О кружке замечательных «полинцев» Честертон тоже пишет сам. Это вообще люди особые; в восьми других лучших школах гораздо больше спорта и кодекс там более «киплинговский» (точнее, арнолвдовский). Полинцы по определению чудаки. Когда‑то среди них был Мильтон, через тридцать пять лет после Честертона — будущий сэр Исайя Берлин.
Кончив школу, Честертон не поехал в Оксфорд или в Кембридж, что для выпускника Сэнт — Полз само собой разумеется. Позанимавшись живописью и послушав лекции в Лондонском университете, он неожиданно (или промыслительно) попал в «причудливое предместье» Лондона, Бедфорд — парк, где влюбился раз и навсегда в свою будущую жену.

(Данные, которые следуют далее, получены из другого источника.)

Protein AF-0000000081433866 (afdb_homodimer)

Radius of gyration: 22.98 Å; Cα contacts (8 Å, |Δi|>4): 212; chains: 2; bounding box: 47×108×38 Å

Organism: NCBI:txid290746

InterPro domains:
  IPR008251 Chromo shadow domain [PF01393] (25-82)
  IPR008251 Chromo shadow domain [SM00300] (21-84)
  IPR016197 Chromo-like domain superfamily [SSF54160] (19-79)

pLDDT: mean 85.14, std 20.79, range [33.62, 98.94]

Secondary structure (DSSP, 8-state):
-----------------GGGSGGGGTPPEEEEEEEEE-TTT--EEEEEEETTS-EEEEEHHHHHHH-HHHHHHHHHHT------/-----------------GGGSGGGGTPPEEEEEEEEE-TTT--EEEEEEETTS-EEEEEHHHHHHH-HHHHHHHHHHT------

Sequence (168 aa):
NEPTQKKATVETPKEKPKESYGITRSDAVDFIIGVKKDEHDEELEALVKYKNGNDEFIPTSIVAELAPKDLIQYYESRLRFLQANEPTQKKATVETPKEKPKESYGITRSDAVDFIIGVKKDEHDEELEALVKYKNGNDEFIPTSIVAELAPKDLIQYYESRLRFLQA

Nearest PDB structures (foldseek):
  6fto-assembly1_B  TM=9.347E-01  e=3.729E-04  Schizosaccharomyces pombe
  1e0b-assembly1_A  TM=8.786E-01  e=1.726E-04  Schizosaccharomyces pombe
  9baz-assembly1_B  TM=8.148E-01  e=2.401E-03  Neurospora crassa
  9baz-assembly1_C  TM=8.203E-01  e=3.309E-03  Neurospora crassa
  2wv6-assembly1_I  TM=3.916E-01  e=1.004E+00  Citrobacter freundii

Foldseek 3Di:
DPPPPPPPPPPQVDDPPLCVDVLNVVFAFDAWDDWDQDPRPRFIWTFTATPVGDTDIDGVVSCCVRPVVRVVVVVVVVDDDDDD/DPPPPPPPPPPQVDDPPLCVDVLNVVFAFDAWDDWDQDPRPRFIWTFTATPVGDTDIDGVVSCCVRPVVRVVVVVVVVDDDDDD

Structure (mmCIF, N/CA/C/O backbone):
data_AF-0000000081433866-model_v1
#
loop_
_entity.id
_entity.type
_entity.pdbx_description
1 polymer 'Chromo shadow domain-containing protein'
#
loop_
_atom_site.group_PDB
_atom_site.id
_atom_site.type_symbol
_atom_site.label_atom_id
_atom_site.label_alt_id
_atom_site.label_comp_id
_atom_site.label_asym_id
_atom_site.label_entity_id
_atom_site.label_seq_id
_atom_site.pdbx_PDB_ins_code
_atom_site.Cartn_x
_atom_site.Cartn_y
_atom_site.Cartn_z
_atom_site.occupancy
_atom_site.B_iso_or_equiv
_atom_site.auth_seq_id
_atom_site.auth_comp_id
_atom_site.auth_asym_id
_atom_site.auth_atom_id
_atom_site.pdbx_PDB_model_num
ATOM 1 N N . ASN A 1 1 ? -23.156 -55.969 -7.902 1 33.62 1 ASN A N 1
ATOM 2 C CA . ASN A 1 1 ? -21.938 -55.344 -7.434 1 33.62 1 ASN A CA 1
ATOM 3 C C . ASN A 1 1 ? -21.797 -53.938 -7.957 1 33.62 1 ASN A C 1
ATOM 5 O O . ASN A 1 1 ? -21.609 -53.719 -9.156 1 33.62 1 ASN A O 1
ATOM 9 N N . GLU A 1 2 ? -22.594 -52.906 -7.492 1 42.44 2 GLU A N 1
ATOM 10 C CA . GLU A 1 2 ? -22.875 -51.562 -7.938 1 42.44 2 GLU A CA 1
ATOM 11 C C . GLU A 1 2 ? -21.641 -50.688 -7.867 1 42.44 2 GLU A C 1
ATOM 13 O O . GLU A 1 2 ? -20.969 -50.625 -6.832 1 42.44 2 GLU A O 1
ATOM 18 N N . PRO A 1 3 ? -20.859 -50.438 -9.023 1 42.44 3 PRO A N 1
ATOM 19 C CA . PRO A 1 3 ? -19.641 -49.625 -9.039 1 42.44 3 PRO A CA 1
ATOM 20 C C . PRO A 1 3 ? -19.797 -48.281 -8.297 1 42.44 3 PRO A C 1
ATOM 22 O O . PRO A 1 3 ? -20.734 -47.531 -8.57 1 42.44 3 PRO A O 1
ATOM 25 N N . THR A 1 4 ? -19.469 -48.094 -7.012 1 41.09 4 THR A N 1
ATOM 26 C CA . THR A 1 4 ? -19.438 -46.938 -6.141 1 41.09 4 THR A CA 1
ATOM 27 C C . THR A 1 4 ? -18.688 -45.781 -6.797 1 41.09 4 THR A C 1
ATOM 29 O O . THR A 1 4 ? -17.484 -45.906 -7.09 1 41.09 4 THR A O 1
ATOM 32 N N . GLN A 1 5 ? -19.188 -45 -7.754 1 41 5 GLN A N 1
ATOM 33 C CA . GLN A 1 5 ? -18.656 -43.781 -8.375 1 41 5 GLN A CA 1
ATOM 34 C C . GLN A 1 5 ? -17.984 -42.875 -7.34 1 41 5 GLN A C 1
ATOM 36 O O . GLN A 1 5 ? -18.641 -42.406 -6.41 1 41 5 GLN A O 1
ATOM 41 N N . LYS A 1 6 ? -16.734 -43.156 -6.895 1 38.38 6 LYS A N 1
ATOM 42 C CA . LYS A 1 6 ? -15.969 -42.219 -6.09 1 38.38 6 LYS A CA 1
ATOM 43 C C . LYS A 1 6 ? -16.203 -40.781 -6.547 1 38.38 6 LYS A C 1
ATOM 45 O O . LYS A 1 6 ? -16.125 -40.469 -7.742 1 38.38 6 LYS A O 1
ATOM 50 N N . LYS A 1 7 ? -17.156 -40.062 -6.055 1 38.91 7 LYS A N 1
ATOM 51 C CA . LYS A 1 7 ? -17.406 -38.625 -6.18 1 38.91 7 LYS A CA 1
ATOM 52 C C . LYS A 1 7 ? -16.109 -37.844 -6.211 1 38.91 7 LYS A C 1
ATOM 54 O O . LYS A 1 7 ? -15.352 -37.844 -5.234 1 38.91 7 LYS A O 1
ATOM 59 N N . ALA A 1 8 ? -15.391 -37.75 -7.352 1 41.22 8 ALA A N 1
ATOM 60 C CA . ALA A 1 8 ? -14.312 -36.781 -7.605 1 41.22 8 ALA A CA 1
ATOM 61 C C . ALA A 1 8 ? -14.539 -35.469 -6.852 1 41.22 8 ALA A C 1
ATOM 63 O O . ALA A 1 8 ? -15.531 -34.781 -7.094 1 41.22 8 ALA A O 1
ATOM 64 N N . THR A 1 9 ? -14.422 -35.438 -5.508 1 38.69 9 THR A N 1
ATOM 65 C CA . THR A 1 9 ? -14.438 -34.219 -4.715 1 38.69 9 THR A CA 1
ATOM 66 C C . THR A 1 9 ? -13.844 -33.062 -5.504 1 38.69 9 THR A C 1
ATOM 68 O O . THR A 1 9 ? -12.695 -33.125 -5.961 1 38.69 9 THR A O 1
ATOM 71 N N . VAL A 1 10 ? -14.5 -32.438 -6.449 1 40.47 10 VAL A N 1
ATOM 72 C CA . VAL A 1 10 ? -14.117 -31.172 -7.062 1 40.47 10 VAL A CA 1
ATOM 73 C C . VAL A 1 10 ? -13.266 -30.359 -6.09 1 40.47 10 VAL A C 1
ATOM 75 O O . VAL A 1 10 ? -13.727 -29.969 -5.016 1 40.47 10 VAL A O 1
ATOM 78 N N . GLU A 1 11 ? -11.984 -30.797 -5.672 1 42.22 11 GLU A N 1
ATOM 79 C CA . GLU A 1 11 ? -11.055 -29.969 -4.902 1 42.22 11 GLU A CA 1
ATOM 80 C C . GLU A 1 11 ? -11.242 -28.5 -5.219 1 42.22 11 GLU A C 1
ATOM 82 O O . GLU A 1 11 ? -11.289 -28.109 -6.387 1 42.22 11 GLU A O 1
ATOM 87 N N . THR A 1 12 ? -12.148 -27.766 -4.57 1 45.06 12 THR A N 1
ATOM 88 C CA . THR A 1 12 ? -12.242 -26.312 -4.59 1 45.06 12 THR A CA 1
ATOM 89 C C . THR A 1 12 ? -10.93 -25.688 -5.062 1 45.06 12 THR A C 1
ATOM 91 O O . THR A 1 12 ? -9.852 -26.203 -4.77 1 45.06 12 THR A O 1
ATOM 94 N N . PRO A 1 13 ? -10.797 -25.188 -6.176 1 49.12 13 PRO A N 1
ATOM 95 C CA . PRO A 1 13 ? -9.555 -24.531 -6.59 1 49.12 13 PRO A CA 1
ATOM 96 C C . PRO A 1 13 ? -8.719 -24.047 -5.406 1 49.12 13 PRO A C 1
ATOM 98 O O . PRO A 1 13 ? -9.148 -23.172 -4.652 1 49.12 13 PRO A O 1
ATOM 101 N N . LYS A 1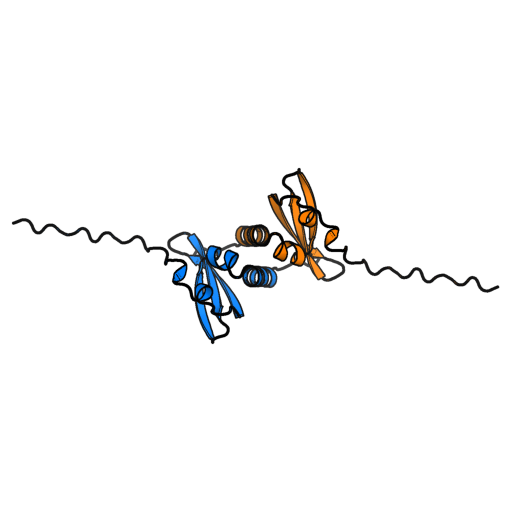 14 ? -8.141 -24.891 -4.539 1 53.84 14 LYS A N 1
ATOM 102 C CA . LYS A 1 14 ? -7.383 -24.797 -3.295 1 53.84 14 LYS A CA 1
ATOM 103 C C . LYS A 1 14 ? -6.398 -23.625 -3.336 1 53.84 14 LYS A C 1
ATOM 105 O O . LYS A 1 14 ? -5.699 -23.422 -4.332 1 53.84 14 LYS A O 1
ATOM 110 N N . GLU A 1 15 ? -6.727 -22.547 -2.762 1 64.12 15 GLU A N 1
ATOM 111 C CA . GLU A 1 15 ? -5.711 -21.531 -2.496 1 64.12 15 GLU A CA 1
ATOM 112 C C . GLU A 1 15 ? -4.371 -22.172 -2.143 1 64.12 15 GLU A C 1
ATOM 114 O O . GLU A 1 15 ? -4.312 -23.094 -1.333 1 64.12 15 GLU A O 1
ATOM 119 N N . LYS A 1 16 ? -3.432 -22.031 -3.01 1 80.31 16 LYS A N 1
ATOM 120 C CA . LYS A 1 16 ? -2.072 -22.5 -2.779 1 80.31 16 LYS A CA 1
ATOM 121 C C . LYS A 1 16 ? -1.569 -22.094 -1.399 1 80.31 16 LYS A C 1
ATOM 123 O O . LYS A 1 16 ? -1.791 -20.953 -0.967 1 80.31 16 LYS A O 1
ATOM 128 N N . PRO A 1 17 ? -1.046 -23.047 -0.692 1 87.06 17 PRO A N 1
ATOM 129 C CA . PRO A 1 17 ? -0.448 -22.688 0.594 1 87.06 17 PRO A CA 1
ATOM 130 C C . PRO A 1 17 ? 0.542 -21.531 0.475 1 87.06 17 PRO A C 1
ATOM 132 O O . PRO A 1 17 ? 1.237 -21.406 -0.536 1 87.06 17 PRO A O 1
ATOM 135 N N . LYS A 1 18 ? 0.571 -20.656 1.473 1 85.31 18 LYS A N 1
ATOM 136 C CA . LYS A 1 18 ? 1.448 -19.5 1.494 1 85.31 18 LYS A CA 1
ATOM 137 C C . LYS A 1 18 ? 2.893 -19.891 1.197 1 85.31 18 LYS A C 1
ATOM 139 O O . LYS A 1 18 ? 3.615 -19.156 0.524 1 85.31 18 LYS A O 1
ATOM 144 N N . GLU A 1 19 ? 3.301 -21.047 1.665 1 88.62 19 GLU A N 1
ATOM 145 C CA . GLU A 1 19 ? 4.688 -21.5 1.551 1 88.62 19 GLU A CA 1
ATOM 146 C C . GLU A 1 19 ? 5.035 -21.844 0.107 1 88.62 19 GLU A C 1
ATOM 148 O O . GLU A 1 19 ? 6.211 -22.016 -0.23 1 88.62 19 GLU A O 1
ATOM 153 N N . SER A 1 20 ? 4.066 -21.797 -0.659 1 92.69 20 SER A N 1
ATOM 154 C CA . SER A 1 20 ? 4.297 -22.203 -2.039 1 92.69 20 SER A CA 1
ATOM 155 C C . SER A 1 20 ? 4.832 -21.047 -2.881 1 92.69 20 SER A C 1
ATOM 157 O O . SER A 1 20 ? 5.375 -21.266 -3.967 1 92.69 20 SER A O 1
ATOM 159 N N . TYR A 1 21 ? 4.809 -19.844 -2.414 1 96.31 21 TYR A N 1
ATOM 160 C CA . TYR A 1 21 ? 5.188 -18.672 -3.207 1 96.31 21 TYR A CA 1
ATOM 161 C C . TYR A 1 21 ? 6.672 -18.359 -3.045 1 96.31 21 TYR A C 1
ATOM 163 O O . TYR A 1 21 ? 7.223 -18.484 -1.948 1 96.31 21 TYR A O 1
ATOM 171 N N . GLY A 1 22 ? 7.312 -17.953 -4.117 1 96.5 22 GLY A N 1
ATOM 172 C CA . GLY A 1 22 ? 8.727 -17.609 -4.113 1 96.5 22 GLY A CA 1
ATOM 173 C C . GLY A 1 22 ? 9.086 -16.562 -3.07 1 96.5 22 GLY A C 1
ATOM 174 O O . GLY A 1 22 ? 10.172 -16.609 -2.484 1 96.5 22 GLY A O 1
ATOM 175 N N . ILE A 1 23 ? 8.156 -15.75 -2.852 1 96.31 23 ILE A N 1
ATOM 176 C CA . ILE A 1 23 ? 8.406 -14.633 -1.947 1 96.31 23 ILE A CA 1
ATOM 177 C C . ILE A 1 23 ? 8.656 -15.156 -0.535 1 96.31 23 ILE A C 1
ATOM 179 O O . ILE A 1 23 ? 9.312 -14.5 0.273 1 96.31 23 ILE A O 1
ATOM 183 N N . THR A 1 24 ? 8.164 -16.344 -0.287 1 94.69 24 THR A N 1
ATOM 184 C CA . THR A 1 24 ? 8.336 -16.938 1.036 1 94.69 24 THR A CA 1
ATOM 185 C C . THR A 1 24 ? 9.68 -17.656 1.132 1 94.69 24 THR A C 1
ATOM 187 O O . THR A 1 24 ? 10.148 -17.969 2.23 1 94.69 24 THR A O 1
ATOM 190 N N . ARG A 1 25 ? 10.234 -18 0.017 1 91.69 25 ARG A N 1
ATOM 191 C CA . ARG A 1 25 ? 11.5 -18.734 -0.046 1 91.69 25 ARG A CA 1
ATOM 192 C C . ARG A 1 25 ? 12.672 -17.781 -0.243 1 91.69 25 ARG A C 1
ATOM 194 O O . ARG A 1 25 ? 13.672 -18.141 -0.873 1 91.69 25 ARG A O 1
ATOM 201 N N . SER A 1 26 ? 12.648 -16.609 0.034 1 86.38 26 SER A N 1
ATOM 202 C CA . SER A 1 26 ? 13.711 -15.609 0.111 1 86.38 26 SER A CA 1
ATOM 203 C C . SER A 1 26 ? 14.023 -15.031 -1.265 1 86.38 26 SER A C 1
ATOM 205 O O . SER A 1 26 ? 15.125 -14.508 -1.49 1 86.38 26 SER A O 1
ATOM 207 N N . ASP A 1 27 ? 13.156 -15.328 -2.256 1 95.12 27 ASP A N 1
ATOM 208 C CA . ASP A 1 27 ? 13.336 -14.586 -3.5 1 95.12 27 ASP A CA 1
ATOM 209 C C . ASP A 1 27 ? 13.062 -13.102 -3.295 1 95.12 27 ASP A C 1
ATOM 211 O O . ASP A 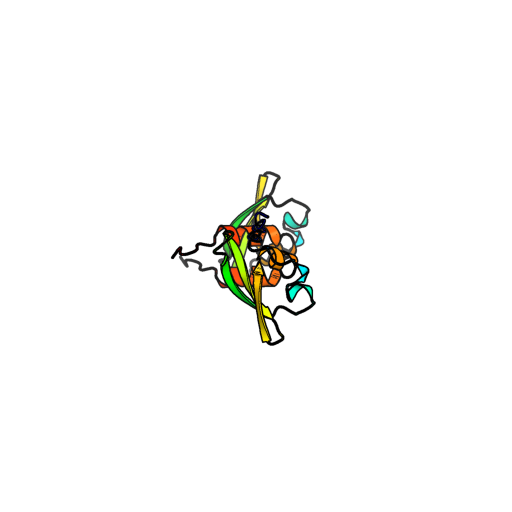1 27 ? 12.008 -12.719 -2.791 1 95.12 27 ASP A O 1
ATOM 215 N N . ALA A 1 28 ? 14 -12.352 -3.783 1 96.75 28 ALA A N 1
ATOM 216 C CA . ALA A 1 28 ? 13.867 -10.906 -3.58 1 96.75 28 ALA A CA 1
ATOM 217 C C . ALA A 1 28 ? 12.961 -10.289 -4.641 1 96.75 28 ALA A C 1
ATOM 219 O O . ALA A 1 28 ? 13.133 -10.539 -5.836 1 96.75 28 ALA A O 1
ATOM 220 N N . VAL A 1 29 ? 12.031 -9.5 -4.121 1 98.44 29 VAL A N 1
ATOM 221 C CA . VAL A 1 29 ? 11.133 -8.797 -5.031 1 98.44 29 VAL A CA 1
ATOM 222 C C . VAL A 1 29 ? 11.891 -7.676 -5.738 1 98.44 29 VAL A C 1
ATOM 224 O O . VAL A 1 29 ? 12.672 -6.953 -5.109 1 98.44 29 VAL A O 1
ATOM 227 N N . ASP A 1 30 ? 11.742 -7.586 -7.012 1 98.56 30 ASP A N 1
ATOM 228 C CA . ASP A 1 30 ? 12.195 -6.406 -7.746 1 98.56 30 ASP A CA 1
ATOM 229 C C . ASP A 1 30 ? 11.109 -5.336 -7.793 1 98.56 30 ASP A C 1
ATOM 231 O O . ASP A 1 30 ? 11.25 -4.273 -7.188 1 98.56 30 ASP A O 1
ATOM 235 N N . PHE A 1 31 ? 10.047 -5.641 -8.484 1 98.56 31 PHE A N 1
ATOM 236 C CA . PHE A 1 31 ? 8.898 -4.742 -8.508 1 98.56 31 PHE A CA 1
ATOM 237 C C . PHE A 1 31 ? 7.621 -5.508 -8.82 1 98.56 31 PHE A C 1
ATOM 239 O O . PHE A 1 31 ? 7.66 -6.707 -9.094 1 98.56 31 PHE A O 1
ATOM 246 N N . ILE A 1 32 ? 6.488 -4.84 -8.625 1 98.88 32 ILE A N 1
ATOM 247 C CA . ILE A 1 32 ? 5.18 -5.383 -8.977 1 98.88 32 ILE A CA 1
ATOM 248 C C . ILE A 1 32 ? 4.77 -4.871 -10.359 1 98.88 32 ILE A C 1
ATOM 250 O O . ILE A 1 32 ? 4.844 -3.67 -10.625 1 98.88 32 ILE A O 1
ATOM 254 N N . ILE A 1 33 ? 4.387 -5.773 -11.18 1 98.62 33 ILE A N 1
ATOM 255 C CA . ILE A 1 33 ? 4.043 -5.457 -12.562 1 98.62 33 ILE A CA 1
ATOM 256 C C . ILE A 1 33 ? 2.592 -4.984 -12.641 1 98.62 33 ILE A C 1
ATOM 258 O O . ILE A 1 33 ? 2.273 -4.059 -13.391 1 98.62 33 ILE A O 1
ATOM 262 N N . GLY A 1 34 ? 1.684 -5.684 -11.977 1 98.44 34 GLY A N 1
ATOM 263 C CA . GLY A 1 34 ? 0.261 -5.383 -12.023 1 98.44 34 GLY A CA 1
ATOM 264 C C . GLY A 1 34 ? -0.534 -6.105 -10.953 1 98.44 34 GLY A C 1
ATOM 265 O O . GLY A 1 34 ? -0.012 -7 -10.281 1 98.44 34 GLY A O 1
ATOM 266 N N . VAL A 1 35 ? -1.736 -5.609 -10.797 1 98.12 35 VAL A N 1
ATOM 267 C CA . VAL A 1 35 ? -2.688 -6.227 -9.875 1 98.12 35 VAL A CA 1
ATOM 268 C C . VAL A 1 35 ? -3.988 -6.539 -10.609 1 98.12 35 VAL A C 1
ATOM 270 O O . VAL A 1 35 ? -4.445 -5.75 -11.438 1 98.12 35 VAL A O 1
ATOM 273 N N . LYS A 1 36 ? -4.547 -7.676 -10.32 1 96.19 36 LYS A N 1
ATOM 274 C CA . LYS A 1 36 ? -5.824 -8.07 -10.898 1 96.19 36 LYS A CA 1
ATOM 275 C C . LYS A 1 36 ? -6.699 -8.781 -9.875 1 96.19 36 LYS A C 1
ATOM 277 O O . LYS A 1 36 ? -6.219 -9.18 -8.812 1 96.19 36 LYS A O 1
ATOM 282 N N . LYS A 1 37 ? -7.973 -8.852 -10.25 1 94.75 37 LYS A N 1
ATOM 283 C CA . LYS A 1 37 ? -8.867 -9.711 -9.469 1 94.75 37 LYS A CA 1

С осени 1896 года, когда он впервые туда пришел, до 1901- го, когда 28 июня они с Франсис поженились, Честертон очень много писал, почти не печатался, зарабатывал рецензиями для издательств. На самой границе веков его эссе стали появляться в газетах, а к свадьбе он был исключительно популярен. Как это ни странно для нас, свадьбу откладывали, пока он «не мог содержать семью», хотя его отец был крупным дельцом. Мало того: сперва Гилберт и Франсис сняли квартиру за трехэтажным родительским домом (где жили, кроме слуг, три человека), но через полгода переехали с маленькой прелестной Эдвардс — плейс — это просто какие‑то заросли в центре города — на южный берег Темзы, в более скромный Баттерси.
О любви англичан к Честертону в начале века писать не стоит, много раз написано, да и сам он говорит, что пока его считали шутом, все были довольны, а когда догадались, что это всерьез, — призадумались. Такая перемена совпала и с переломом времен, начался «настоящий XX век». Зимой 1914–1915 гг. сорокалетний Честертон загадочно болел, несколько месяцев не приходя в сознание. Сразу после заключения мира умер во французском госпитале его брат; и с тех пор он выпускал его боевитую до сварливости газету «Уитнес», приводя в отчаяние многих, кому хотелось, чтобы он писал больше романов и рассказов. Только когда в 30–х годах умерла Мэри Луиза, мать Гилберта и Сесила, газету на время спасло большое наследство; но со смертью самого Честертона она почти сразу выдохлась. Дело не только в деньгах, хотя Честертон ради газеты буквально убивал себя; она его меняла, может быть, — портила. Когда читаешь ее, нередко огорчаешься, что он слишком старательно следовал линии Беллока и брата, людей далеко не таких ангельских, как он.
Детей у Честертонов не было, это их очень огорчало, и, далеко за тридцать, Франсис делала какую‑то неудавшуюся операцию. Большим горем была смерть брата. И все‑таки разве сравнишь его жизнь с тем, что бывало здесь, у нас![1] Однако такие сравнения бессмысленны. Честертон умел благодарить за любую мелочь, но он ведь христианин, а не пошлый оптимист, и страцал ровно столько, сколько радовался. Он был больной, с трудом двигался, хотя казался легким и прыгучим, вечно отекал и опухал. Примерно с 1930 года он стал диктовать, а не писать, и часто засыпал при этом. Судя по всему, мерзейшее десятилетие века оказалось ему не под силу. Гадать, что было бы, если бы он все еще летел или шел по водам, тоже бессмысленно — во втором детстве, которое он так радостно предвкушал, Честертон нередко ступал на землю. Он очень старался быть не просто христианином, а правильным католиком. Это — отдельная тема, и невеселая. Дело, конечно, не в конфессии, а в той странной и неустранимой порче, которой не избежала ни одна часть христианства. Если приводить примеры из того исповедания, которое избрал Честертон, мы найдем не только душераздирающее покаяние Иоанна — Павла II в марте 2000 г., но и многое из того, что лучше всех описал Христос, скажем — в Мтф 23. Многих — Пеги, Бернаноса, доминиканцев XX века — это мучало. Честертон, толстый и кроткий, как Анджело Джузеппе Ронкалли, в отличие от «доброго Папы Яна», этого не замечал. Одни его похвалят, другие — удивятся, а еще лучше — огорчатся. Но спорить тут не стоит.